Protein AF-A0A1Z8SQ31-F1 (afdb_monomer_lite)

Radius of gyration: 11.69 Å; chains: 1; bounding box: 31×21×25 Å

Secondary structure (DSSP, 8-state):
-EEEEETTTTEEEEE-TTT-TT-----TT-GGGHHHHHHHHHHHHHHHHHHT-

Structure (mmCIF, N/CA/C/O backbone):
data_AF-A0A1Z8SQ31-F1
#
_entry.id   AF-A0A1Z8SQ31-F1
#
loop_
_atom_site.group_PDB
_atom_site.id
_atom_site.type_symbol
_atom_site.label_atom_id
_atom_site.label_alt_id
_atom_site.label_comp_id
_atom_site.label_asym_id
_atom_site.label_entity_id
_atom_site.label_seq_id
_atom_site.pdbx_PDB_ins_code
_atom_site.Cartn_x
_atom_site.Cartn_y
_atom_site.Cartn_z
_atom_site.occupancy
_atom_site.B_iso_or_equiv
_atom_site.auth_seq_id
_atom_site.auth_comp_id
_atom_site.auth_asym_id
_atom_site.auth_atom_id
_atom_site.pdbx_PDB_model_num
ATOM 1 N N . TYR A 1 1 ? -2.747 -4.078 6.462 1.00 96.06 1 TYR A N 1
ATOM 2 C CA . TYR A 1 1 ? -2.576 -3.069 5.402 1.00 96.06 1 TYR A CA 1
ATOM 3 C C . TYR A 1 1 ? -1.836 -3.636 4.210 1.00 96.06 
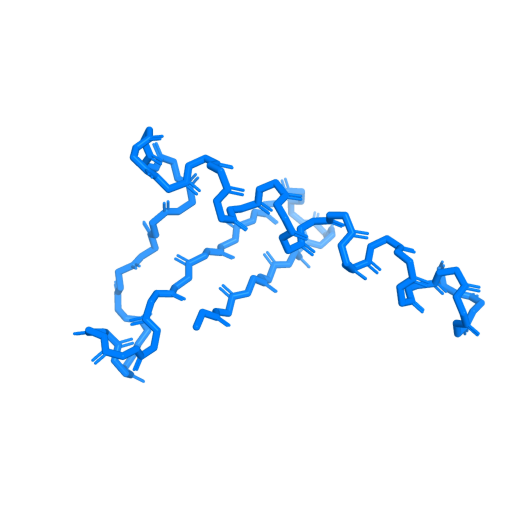1 TYR A C 1
ATOM 5 O O . TYR A 1 1 ? -0.803 -4.279 4.396 1.00 96.06 1 TYR A O 1
ATOM 13 N N . LYS A 1 2 ? -2.344 -3.355 3.014 1.00 97.75 2 LYS A N 1
ATOM 14 C CA . LYS A 1 2 ? -1.748 -3.691 1.717 1.00 97.75 2 LYS A CA 1
ATOM 15 C C . LYS A 1 2 ? -1.612 -2.402 0.909 1.00 97.75 2 LYS A C 1
ATOM 17 O O . LYS A 1 2 ? -2.510 -1.571 0.960 1.00 97.75 2 LYS A O 1
ATOM 22 N N . LEU A 1 3 ? -0.482 -2.223 0.227 1.00 98.00 3 LEU A N 1
ATOM 23 C CA . LEU A 1 3 ? -0.215 -1.086 -0.656 1.00 98.00 3 LEU A CA 1
ATOM 24 C C . LEU A 1 3 ? 0.245 -1.637 -2.003 1.00 98.00 3 LEU A C 1
ATOM 26 O O . LEU A 1 3 ? 1.227 -2.384 -2.046 1.00 98.00 3 LEU A O 1
ATOM 30 N N . ILE A 1 4 ? -0.452 -1.265 -3.071 1.00 97.25 4 ILE A N 1
ATOM 31 C CA . ILE A 1 4 ? -0.185 -1.714 -4.438 1.00 97.25 4 ILE A CA 1
ATOM 32 C C . ILE A 1 4 ? 0.118 -0.481 -5.290 1.00 97.25 4 ILE A C 1
ATOM 34 O O . ILE A 1 4 ? -0.565 0.535 
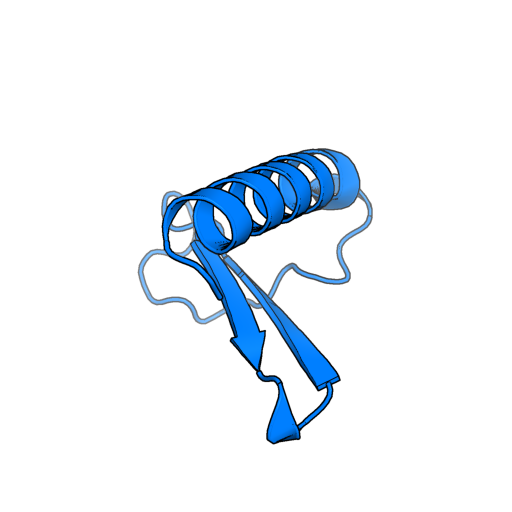-5.178 1.00 97.25 4 ILE A O 1
ATOM 38 N N . SER A 1 5 ? 1.167 -0.558 -6.110 1.00 95.25 5 SER A N 1
ATOM 39 C CA . SER A 1 5 ? 1.501 0.459 -7.110 1.00 95.25 5 SER A CA 1
ATOM 40 C C . SER A 1 5 ? 1.407 -0.177 -8.487 1.00 95.25 5 SER A C 1
ATOM 42 O O . SER A 1 5 ? 2.163 -1.105 -8.781 1.00 95.25 5 SER A O 1
ATOM 44 N N . PHE A 1 6 ? 0.488 0.319 -9.309 1.00 95.25 6 PHE A N 1
ATOM 45 C CA . PHE A 1 6 ? 0.339 -0.093 -10.699 1.00 95.25 6 PHE A CA 1
ATOM 46 C C . PHE A 1 6 ? 1.153 0.861 -11.572 1.00 95.25 6 PHE A C 1
ATOM 48 O O . PHE A 1 6 ? 0.722 1.978 -11.862 1.00 95.25 6 PHE A O 1
ATOM 55 N N . TYR A 1 7 ? 2.363 0.448 -11.952 1.00 90.56 7 TYR A N 1
ATOM 56 C CA . TYR A 1 7 ? 3.317 1.327 -12.639 1.00 90.56 7 TYR A CA 1
ATOM 57 C C . TYR A 1 7 ? 2.850 1.738 -14.037 1.00 90.56 7 TYR A C 1
ATOM 59 O O . TYR A 1 7 ? 3.025 2.900 -14.400 1.00 90.56 7 TYR A O 1
ATOM 67 N N . ASP A 1 8 ? 2.190 0.831 -14.763 1.00 94.38 8 ASP A N 1
ATOM 68 C CA . ASP A 1 8 ? 1.673 1.091 -16.114 1.00 94.38 8 ASP A CA 1
ATOM 69 C C . ASP A 1 8 ? 0.620 2.206 -16.120 1.00 94.38 8 ASP A C 1
ATOM 71 O O . ASP A 1 8 ? 0.560 3.019 -17.040 1.00 94.38 8 ASP A O 1
ATOM 75 N N . TYR A 1 9 ? -0.164 2.294 -15.043 1.00 94.12 9 TYR A N 1
ATOM 76 C CA . TYR A 1 9 ? -1.256 3.258 -14.900 1.00 94.12 9 TYR A CA 1
ATOM 77 C C . TYR A 1 9 ? -0.910 4.437 -13.983 1.00 94.12 9 TYR A C 1
ATOM 79 O O . TYR A 1 9 ? -1.709 5.359 -13.839 1.00 94.12 9 TYR A O 1
ATOM 87 N N . LYS A 1 10 ? 0.277 4.435 -13.360 1.00 93.00 10 LYS A N 1
ATOM 88 C CA . LYS A 1 10 ? 0.702 5.414 -12.340 1.00 93.00 10 LYS A CA 1
ATOM 89 C C . LYS A 1 10 ? -0.304 5.566 -11.189 1.00 93.00 10 LYS A C 1
ATOM 91 O O . LYS A 1 10 ? -0.391 6.630 -10.574 1.00 93.00 10 LYS A O 1
ATOM 96 N N . THR A 1 11 ? -1.043 4.506 -10.875 1.00 95.75 11 THR A N 1
ATOM 97 C CA . THR A 1 11 ? -2.055 4.497 -9.816 1.00 95.75 11 THR A CA 1
ATOM 98 C C . THR A 1 11 ? -1.581 3.725 -8.594 1.00 95.75 11 THR A C 1
ATOM 100 O O . THR A 1 11 ? -0.647 2.916 -8.637 1.00 95.75 11 THR A O 1
ATOM 103 N N . TRP A 1 12 ? -2.231 4.012 -7.471 1.00 97.44 12 TRP A N 1
ATOM 104 C CA . TRP A 1 12 ? -1.986 3.350 -6.202 1.00 97.44 12 TRP A CA 1
ATOM 105 C C . TRP A 1 12 ? -3.298 2.918 -5.570 1.00 97.44 12 TRP A C 1
ATOM 107 O O . TRP A 1 12 ? -4.310 3.614 -5.656 1.00 97.44 12 TRP A O 1
ATOM 117 N N . GLU A 1 13 ? -3.232 1.795 -4.871 1.00 98.06 13 GLU A N 1
ATOM 118 C CA . GLU A 1 13 ? -4.327 1.289 -4.058 1.00 98.06 13 GLU A CA 1
ATOM 119 C C . GLU A 1 13 ? -3.826 0.948 -2.661 1.00 98.06 13 GLU A C 1
ATOM 121 O O . GLU A 1 13 ? -2.686 0.501 -2.472 1.00 98.06 13 GLU A O 1
ATOM 126 N N . PHE A 1 14 ? -4.681 1.181 -1.669 1.00 98.50 14 PHE A N 1
ATOM 127 C CA . PHE A 1 14 ? -4.367 0.943 -0.269 1.00 98.50 14 PHE A CA 1
ATOM 128 C C . PHE A 1 14 ? -5.571 0.363 0.471 1.00 98.50 14 PHE A C 1
ATOM 130 O O . PHE A 1 14 ? -6.651 0.944 0.440 1.00 98.50 14 PHE A O 1
ATOM 137 N N . TYR A 1 15 ? -5.355 -0.745 1.182 1.00 98.44 15 TYR A N 1
ATOM 138 C CA . TYR A 1 15 ? -6.417 -1.502 1.851 1.00 98.44 15 TYR A CA 1
ATOM 139 C C . TYR A 1 15 ? -6.078 -1.801 3.308 1.00 98.44 15 TYR A C 1
ATOM 141 O O . TYR A 1 15 ? -4.957 -2.224 3.633 1.00 98.44 15 TYR A O 1
ATOM 149 N N . ASP A 1 16 ? -7.065 -1.656 4.193 1.00 97.94 16 ASP A N 1
ATOM 150 C CA . ASP A 1 16 ? -7.004 -2.152 5.567 1.00 97.94 16 ASP A CA 1
ATOM 151 C C . ASP A 1 16 ? -7.549 -3.580 5.647 1.00 97.94 16 ASP A C 1
ATOM 153 O O . ASP A 1 16 ? -8.693 -3.792 6.018 1.00 97.94 16 ASP A O 1
ATOM 157 N N . LEU A 1 17 ? -6.693 -4.568 5.381 1.00 97.50 17 LEU A N 1
ATOM
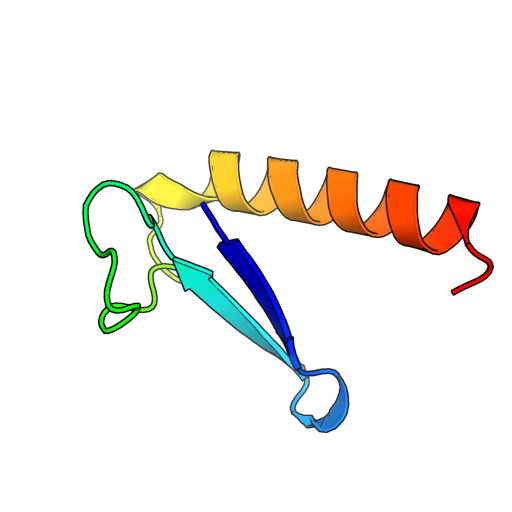 158 C CA . LEU A 1 17 ? -7.057 -5.993 5.436 1.00 97.50 17 LEU A CA 1
ATOM 159 C C . LEU A 1 17 ? -7.657 -6.471 6.774 1.00 97.50 17 LEU A C 1
ATOM 161 O O . LEU A 1 17 ? -8.199 -7.569 6.830 1.00 97.50 17 LEU A O 1
ATOM 165 N N . LYS A 1 18 ? -7.533 -5.701 7.867 1.00 97.12 18 LYS A N 1
ATOM 166 C CA . LYS A 1 18 ? -8.189 -6.050 9.134 1.00 97.12 18 LYS A CA 1
ATOM 167 C C . LYS A 1 18 ? -9.678 -5.695 9.113 1.00 97.12 18 LYS A C 1
ATOM 169 O O . LYS A 1 18 ? -10.469 -6.411 9.717 1.00 97.12 18 LYS A O 1
ATOM 174 N N . LYS A 1 19 ? -10.040 -4.576 8.483 1.00 96.69 19 LYS A N 1
ATOM 175 C CA . LYS A 1 19 ? -11.423 -4.074 8.395 1.00 96.69 19 LYS A CA 1
ATOM 176 C C . LYS A 1 19 ? -12.110 -4.452 7.083 1.00 96.69 19 LYS A C 1
ATOM 178 O O . LYS A 1 19 ? -13.323 -4.591 7.063 1.00 96.69 19 LYS A O 1
ATOM 183 N N . ASP A 1 20 ? -11.326 -4.603 6.025 1.00 97.56 20 ASP A N 1
ATOM 184 C CA . ASP A 1 20 ? -11.732 -4.868 4.648 1.00 97.56 20 ASP A CA 1
ATOM 185 C C . ASP A 1 20 ? -10.887 -6.034 4.095 1.00 97.56 20 ASP A C 1
ATOM 187 O O . ASP A 1 20 ? -9.973 -5.829 3.292 1.00 97.56 20 ASP A O 1
ATOM 191 N N . PRO A 1 21 ? -11.104 -7.267 4.598 1.00 97.44 21 PRO A N 1
ATOM 192 C CA . PRO A 1 21 ? -10.327 -8.439 4.190 1.00 97.44 21 PRO A CA 1
ATOM 193 C C . PRO A 1 21 ? -10.556 -8.832 2.724 1.00 97.44 21 PRO A C 1
ATOM 195 O O . PRO A 1 21 ? -9.698 -9.484 2.138 1.00 97.44 21 PRO A O 1
ATOM 198 N N . GLU A 1 22 ? -11.687 -8.429 2.142 1.00 98.00 22 GLU A N 1
ATOM 199 C CA . GLU A 1 22 ? -12.052 -8.688 0.743 1.00 98.00 22 GLU A CA 1
ATOM 200 C C . GLU A 1 22 ? -11.525 -7.614 -0.227 1.00 98.00 22 GLU A C 1
ATOM 202 O O . GLU A 1 
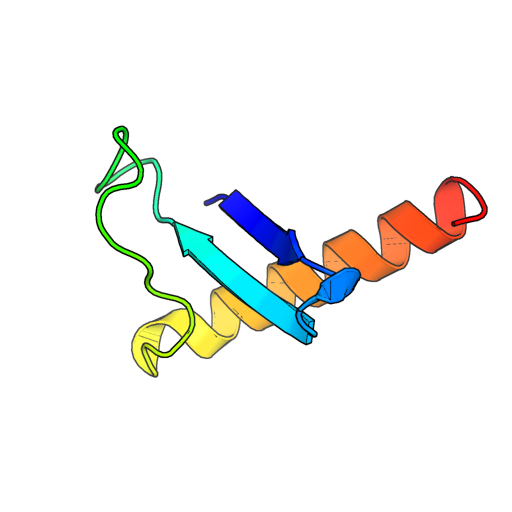22 ? -11.737 -7.729 -1.430 1.00 98.00 22 GLU A O 1
ATOM 207 N N . GLU A 1 23 ? -10.805 -6.599 0.272 1.00 97.44 23 GLU A N 1
ATOM 208 C CA . GLU A 1 23 ? -10.170 -5.544 -0.538 1.00 97.44 23 GLU A CA 1
ATOM 209 C C . GLU A 1 23 ? -11.161 -4.757 -1.423 1.00 97.44 23 GLU A C 1
ATOM 211 O O . GLU A 1 23 ? -10.834 -4.326 -2.530 1.00 97.44 23 GLU A O 1
ATOM 216 N N . LEU A 1 24 ? -12.388 -4.544 -0.939 1.00 97.50 24 LEU A N 1
ATOM 217 C CA . LEU A 1 24 ? -13.445 -3.866 -1.695 1.00 97.50 24 LEU A CA 1
ATOM 218 C C . LEU A 1 24 ? -13.339 -2.335 -1.623 1.00 97.50 24 LEU A C 1
ATOM 220 O O . LEU A 1 24 ? -13.911 -1.632 -2.457 1.00 97.50 24 LEU A O 1
ATOM 224 N N . HIS A 1 25 ? -12.601 -1.797 -0.648 1.00 97.69 25 HIS A N 1
ATOM 225 C CA . HIS A 1 25 ? -12.564 -0.368 -0.350 1.00 97.69 25 HIS A CA 1
ATOM 226 C C . HIS A 1 25 ? -11.147 0.198 -0.479 1.00 97.69 25 HIS A C 1
ATOM 228 O O . HIS A 1 25 ? -10.343 0.137 0.451 1.00 97.69 25 HIS A O 1
ATOM 234 N N . ASN A 1 26 ? -10.845 0.826 -1.620 1.00 97.62 26 ASN A N 1
ATOM 235 C CA . ASN A 1 26 ? -9.575 1.530 -1.797 1.00 97.62 26 ASN A CA 1
ATOM 236 C C . ASN A 1 26 ? -9.539 2.823 -0.957 1.00 97.62 26 ASN A C 1
ATOM 238 O O . ASN A 1 26 ? -10.252 3.792 -1.225 1.00 97.62 26 ASN A O 1
ATOM 242 N N . LEU A 1 27 ? -8.656 2.853 0.040 1.00 98.00 27 LEU A N 1
ATOM 243 C CA . LEU A 1 27 ? -8.476 3.955 0.984 1.00 98.00 27 LEU A CA 1
ATOM 244 C C . LEU A 1 27 ? -7.293 4.874 0.628 1.00 98.00 27 LEU A C 1
ATOM 246 O O . LEU A 1 27 ? -6.908 5.705 1.449 1.00 98.00 27 LEU A O 1
ATOM 250 N N . PHE A 1 28 ? -6.692 4.757 -0.562 1.00 97.75 28 PHE A N 1
ATOM 251 C CA . PHE A 1 28 ? -5.475 5.508 -0.909 1.00 97.75 28 PHE A CA 1
ATOM 252 C C . PHE A 1 28 ? -5.646 7.035 -0.819 1.00 97.75 28 PHE A C 1
ATOM 254 O O . PHE A 1 28 ? -4.741 7.736 -0.375 1.00 97.75 28 PHE A O 1
ATOM 261 N N . ASN A 1 29 ? -6.823 7.554 -1.172 1.00 96.94 29 ASN A N 1
ATOM 262 C CA . ASN A 1 29 ? -7.109 8.993 -1.135 1.00 96.94 29 ASN A CA 1
ATOM 263 C C . ASN A 1 29 ? -7.694 9.471 0.208 1.00 96.94 29 ASN A C 1
ATOM 265 O O . ASN A 1 29 ? -8.099 10.625 0.324 1.00 96.94 29 ASN A O 1
ATOM 269 N N . GLN A 1 30 ? -7.770 8.603 1.223 1.00 96.94 30 GLN A N 1
ATOM 270 C CA . GLN A 1 30 ? -8.321 8.964 2.529 1.00 96.94 30 GLN A CA 1
ATOM 271 C C . GLN A 1 30 ? -7.287 9.732 3.354 1.00 96.94 30 GLN A C 1
ATOM 273 O O . GLN A 1 30 ? -6.231 9.200 3.699 1.00 96.94 30 GLN A O 1
ATOM 278 N N . GLU A 1 31 ? -7.614 10.973 3.727 1.00 96.94 31 GLU A N 1
ATOM 279 C CA . GLU A 1 31 ? -6.726 11.863 4.493 1.00 96.94 31 GLU A CA 1
ATOM 280 C C . GLU A 1 31 ? -6.225 11.208
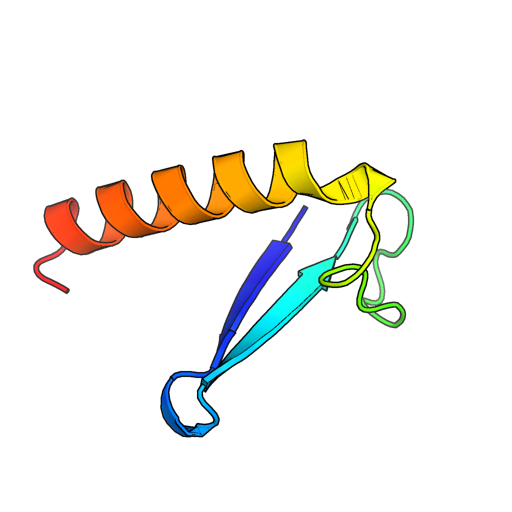 5.787 1.00 96.94 31 GLU A C 1
ATOM 282 O O . GLU A 1 31 ? -5.037 11.256 6.107 1.00 96.94 31 GLU A O 1
ATOM 287 N N . SER A 1 32 ? -7.121 10.512 6.492 1.00 96.75 32 SER A N 1
ATOM 288 C CA . SER A 1 32 ? -6.819 9.804 7.739 1.00 96.75 32 SER A CA 1
ATOM 289 C C . SER A 1 32 ? -5.770 8.699 7.572 1.00 96.75 32 SER A C 1
ATOM 291 O O . SER A 1 32 ? -5.101 8.341 8.540 1.00 96.75 32 SER A O 1
ATOM 293 N N . MET A 1 33 ? -5.588 8.174 6.356 1.00 97.19 33 MET A N 1
ATOM 294 C CA . MET A 1 33 ? -4.666 7.078 6.054 1.00 97.19 33 MET A CA 1
ATOM 295 C C . MET A 1 33 ? -3.296 7.548 5.552 1.00 97.19 33 MET A C 1
ATOM 297 O O . MET A 1 33 ? -2.392 6.722 5.405 1.00 97.19 33 MET A O 1
ATOM 301 N N . LYS A 1 34 ? -3.084 8.857 5.338 1.00 96.94 34 LYS A N 1
ATOM 302 C CA . LYS A 1 34 ? -1.826 9.392 4.783 1.00 96.94 34 LYS A CA 1
ATOM 303 C C . LYS A 1 34 ? -0.577 8.935 5.533 1.00 96.94 34 LYS A C 1
ATOM 305 O O . LYS A 1 34 ? 0.429 8.610 4.903 1.00 96.94 34 LYS A O 1
ATOM 310 N N . LEU A 1 35 ? -0.625 8.883 6.866 1.00 97.62 35 LEU A N 1
ATOM 311 C CA . LEU A 1 35 ? 0.523 8.460 7.673 1.00 97.62 35 LEU A CA 1
ATOM 312 C C . LEU A 1 35 ? 0.916 7.000 7.387 1.00 97.62 35 LEU A C 1
ATOM 314 O O . LEU A 1 35 ? 2.094 6.701 7.177 1.00 97.62 35 LEU A O 1
ATOM 318 N N . GLU A 1 36 ? -0.066 6.100 7.325 1.00 98.00 36 GLU A N 1
ATOM 319 C CA . GLU A 1 36 ? 0.163 4.679 7.044 1.00 98.00 36 GLU A CA 1
ATOM 320 C C . GLU A 1 36 ? 0.598 4.437 5.596 1.00 98.00 36 GLU A C 1
ATOM 322 O O . GLU A 1 36 ? 1.519 3.650 5.350 1.00 98.00 36 GLU A O 1
ATOM 327 N N . ILE A 1 37 ? 0.005 5.163 4.645 1.00 98.19 37 ILE A N 1
ATOM 328 C CA . ILE A 1 37 ? 0.391 5.120 3.230 1.00 98.19 37 ILE A CA 1
ATOM 329 C C . ILE A 1 37 ? 1.857 5.539 3.072 1.00 98.19 37 ILE A C 1
ATOM 331 O O . ILE A 1 37 ? 2.653 4.780 2.512 1.00 98.19 37 ILE A O 1
ATOM 335 N N . ASN A 1 38 ? 2.254 6.676 3.652 1.00 97.94 38 ASN A N 1
ATOM 336 C CA . ASN A 1 38 ? 3.634 7.170 3.606 1.00 97.94 38 ASN A CA 1
ATOM 337 C C . ASN A 1 38 ? 4.624 6.168 4.223 1.00 97.94 38 ASN A C 1
ATOM 339 O O . ASN A 1 38 ? 5.709 5.923 3.680 1.00 97.94 38 ASN A O 1
ATOM 343 N N . ARG A 1 39 ? 4.249 5.538 5.344 1.00 98.25 39 ARG A N 1
ATOM 344 C CA . ARG A 1 39 ? 5.062 4.501 5.995 1.00 98.25 39 ARG A CA 1
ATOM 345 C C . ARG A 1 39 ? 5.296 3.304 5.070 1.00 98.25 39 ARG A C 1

□ □ □ □

◆ **YOUR ASSIGNMENT**
Leave the pictures out. Output, exactly, the lines of the material above starting at the line containing "ATOM 77 C C" and ending at the line containing "158 C CA . LEU".

◆ **SOLUTION**
ATOM 77 C C . TYR A 1 9 ? -0.910 4.437 -13.983 1.00 94.12 9 TYR A C 1
ATOM 79 O O . TYR A 1 9 ? -1.709 5.359 -13.839 1.00 94.12 9 TYR A O 1
ATOM 87 N N . LYS A 1 10 ? 0.277 4.435 -13.360 1.00 93.00 10 LYS A N 1
ATOM 88 C CA . LYS A 1 10 ? 0.702 5.414 -12.340 1.00 93.00 10 LYS A CA 1
ATOM 89 C C . LYS A 1 10 ? -0.304 5.566 -11.189 1.00 93.00 10 LYS A C 1
ATOM 91 O O . LYS A 1 10 ? -0.391 6.630 -10.574 1.00 93.00 10 LYS A O 1
ATOM 96 N N . THR A 1 11 ? -1.043 4.506 -10.875 1.00 95.75 11 THR A N 1
ATOM 97 C CA . THR A 1 11 ? -2.055 4.497 -9.816 1.00 95.75 11 THR A CA 1
ATOM 98 C C . THR A 1 11 ? -1.581 3.725 -8.594 1.00 95.75 11 THR A C 1
ATOM 100 O O . THR A 1 11 ? -0.647 2.916 -8.637 1.00 95.75 11 THR A O 1
ATOM 103 N N . TRP A 1 12 ? -2.231 4.012 -7.471 1.00 97.44 12 TRP A N 1
ATOM 104 C CA . TRP A 1 12 ? -1.986 3.350 -6.202 1.00 97.44 12 TRP A CA 1
ATOM 105 C C . TRP A 1 12 ? -3.298 2.918 -5.570 1.00 97.44 12 TRP A C 1
ATOM 107 O O . TRP A 1 12 ? -4.310 3.614 -5.656 1.00 97.44 12 TRP A O 1
ATOM 117 N N . GLU A 1 13 ? -3.232 1.795 -4.871 1.00 98.06 13 GLU A N 1
ATOM 118 C CA . GLU A 1 13 ? -4.327 1.289 -4.058 1.00 98.06 13 GLU A CA 1
ATOM 119 C C . GLU A 1 13 ? -3.826 0.948 -2.661 1.00 98.06 13 GLU A C 1
ATOM 121 O O . GLU A 1 13 ? -2.686 0.501 -2.472 1.00 98.06 13 GLU A O 1
ATOM 126 N N . PHE A 1 14 ? -4.681 1.181 -1.669 1.00 98.50 14 PHE A N 1
ATOM 127 C CA . PHE A 1 14 ? -4.367 0.943 -0.269 1.00 98.50 14 PHE A CA 1
ATOM 128 C C . PHE A 1 14 ? -5.571 0.363 0.471 1.00 98.50 14 PHE A C 1
ATOM 130 O O . PHE A 1 14 ? -6.651 0.944 0.440 1.00 98.50 14 PHE A O 1
ATOM 137 N N . TYR A 1 15 ? -5.355 -0.745 1.182 1.00 98.44 15 TYR A N 1
ATOM 138 C CA . TYR A 1 15 ? -6.417 -1.502 1.851 1.00 98.44 15 TYR A CA 1
ATOM 139 C C . TYR A 1 15 ? -6.078 -1.801 3.308 1.00 98.44 15 TYR A C 1
ATOM 141 O O . TYR A 1 15 ? -4.957 -2.224 3.633 1.00 98.44 15 TYR A O 1
ATOM 149 N N . ASP A 1 16 ? -7.065 -1.656 4.193 1.00 97.94 16 ASP A N 1
ATOM 150 C CA . ASP A 1 16 ? -7.004 -2.152 5.567 1.00 97.94 16 ASP A CA 1
ATOM 151 C C . ASP A 1 16 ? -7.549 -3.580 5.647 1.00 97.94 16 ASP A C 1
ATOM 153 O O . ASP A 1 16 ? -8.693 -3.792 6.018 1.00 97.94 16 ASP A O 1
ATOM 157 N N . LEU A 1 17 ? -6.693 -4.568 5.381 1.00 97.50 17 LEU A N 1
ATOM
 158 C CA . LEU A 1 17 ? -7.057 -5.993 5.436 1.00 97.50 17 LEU A CA 1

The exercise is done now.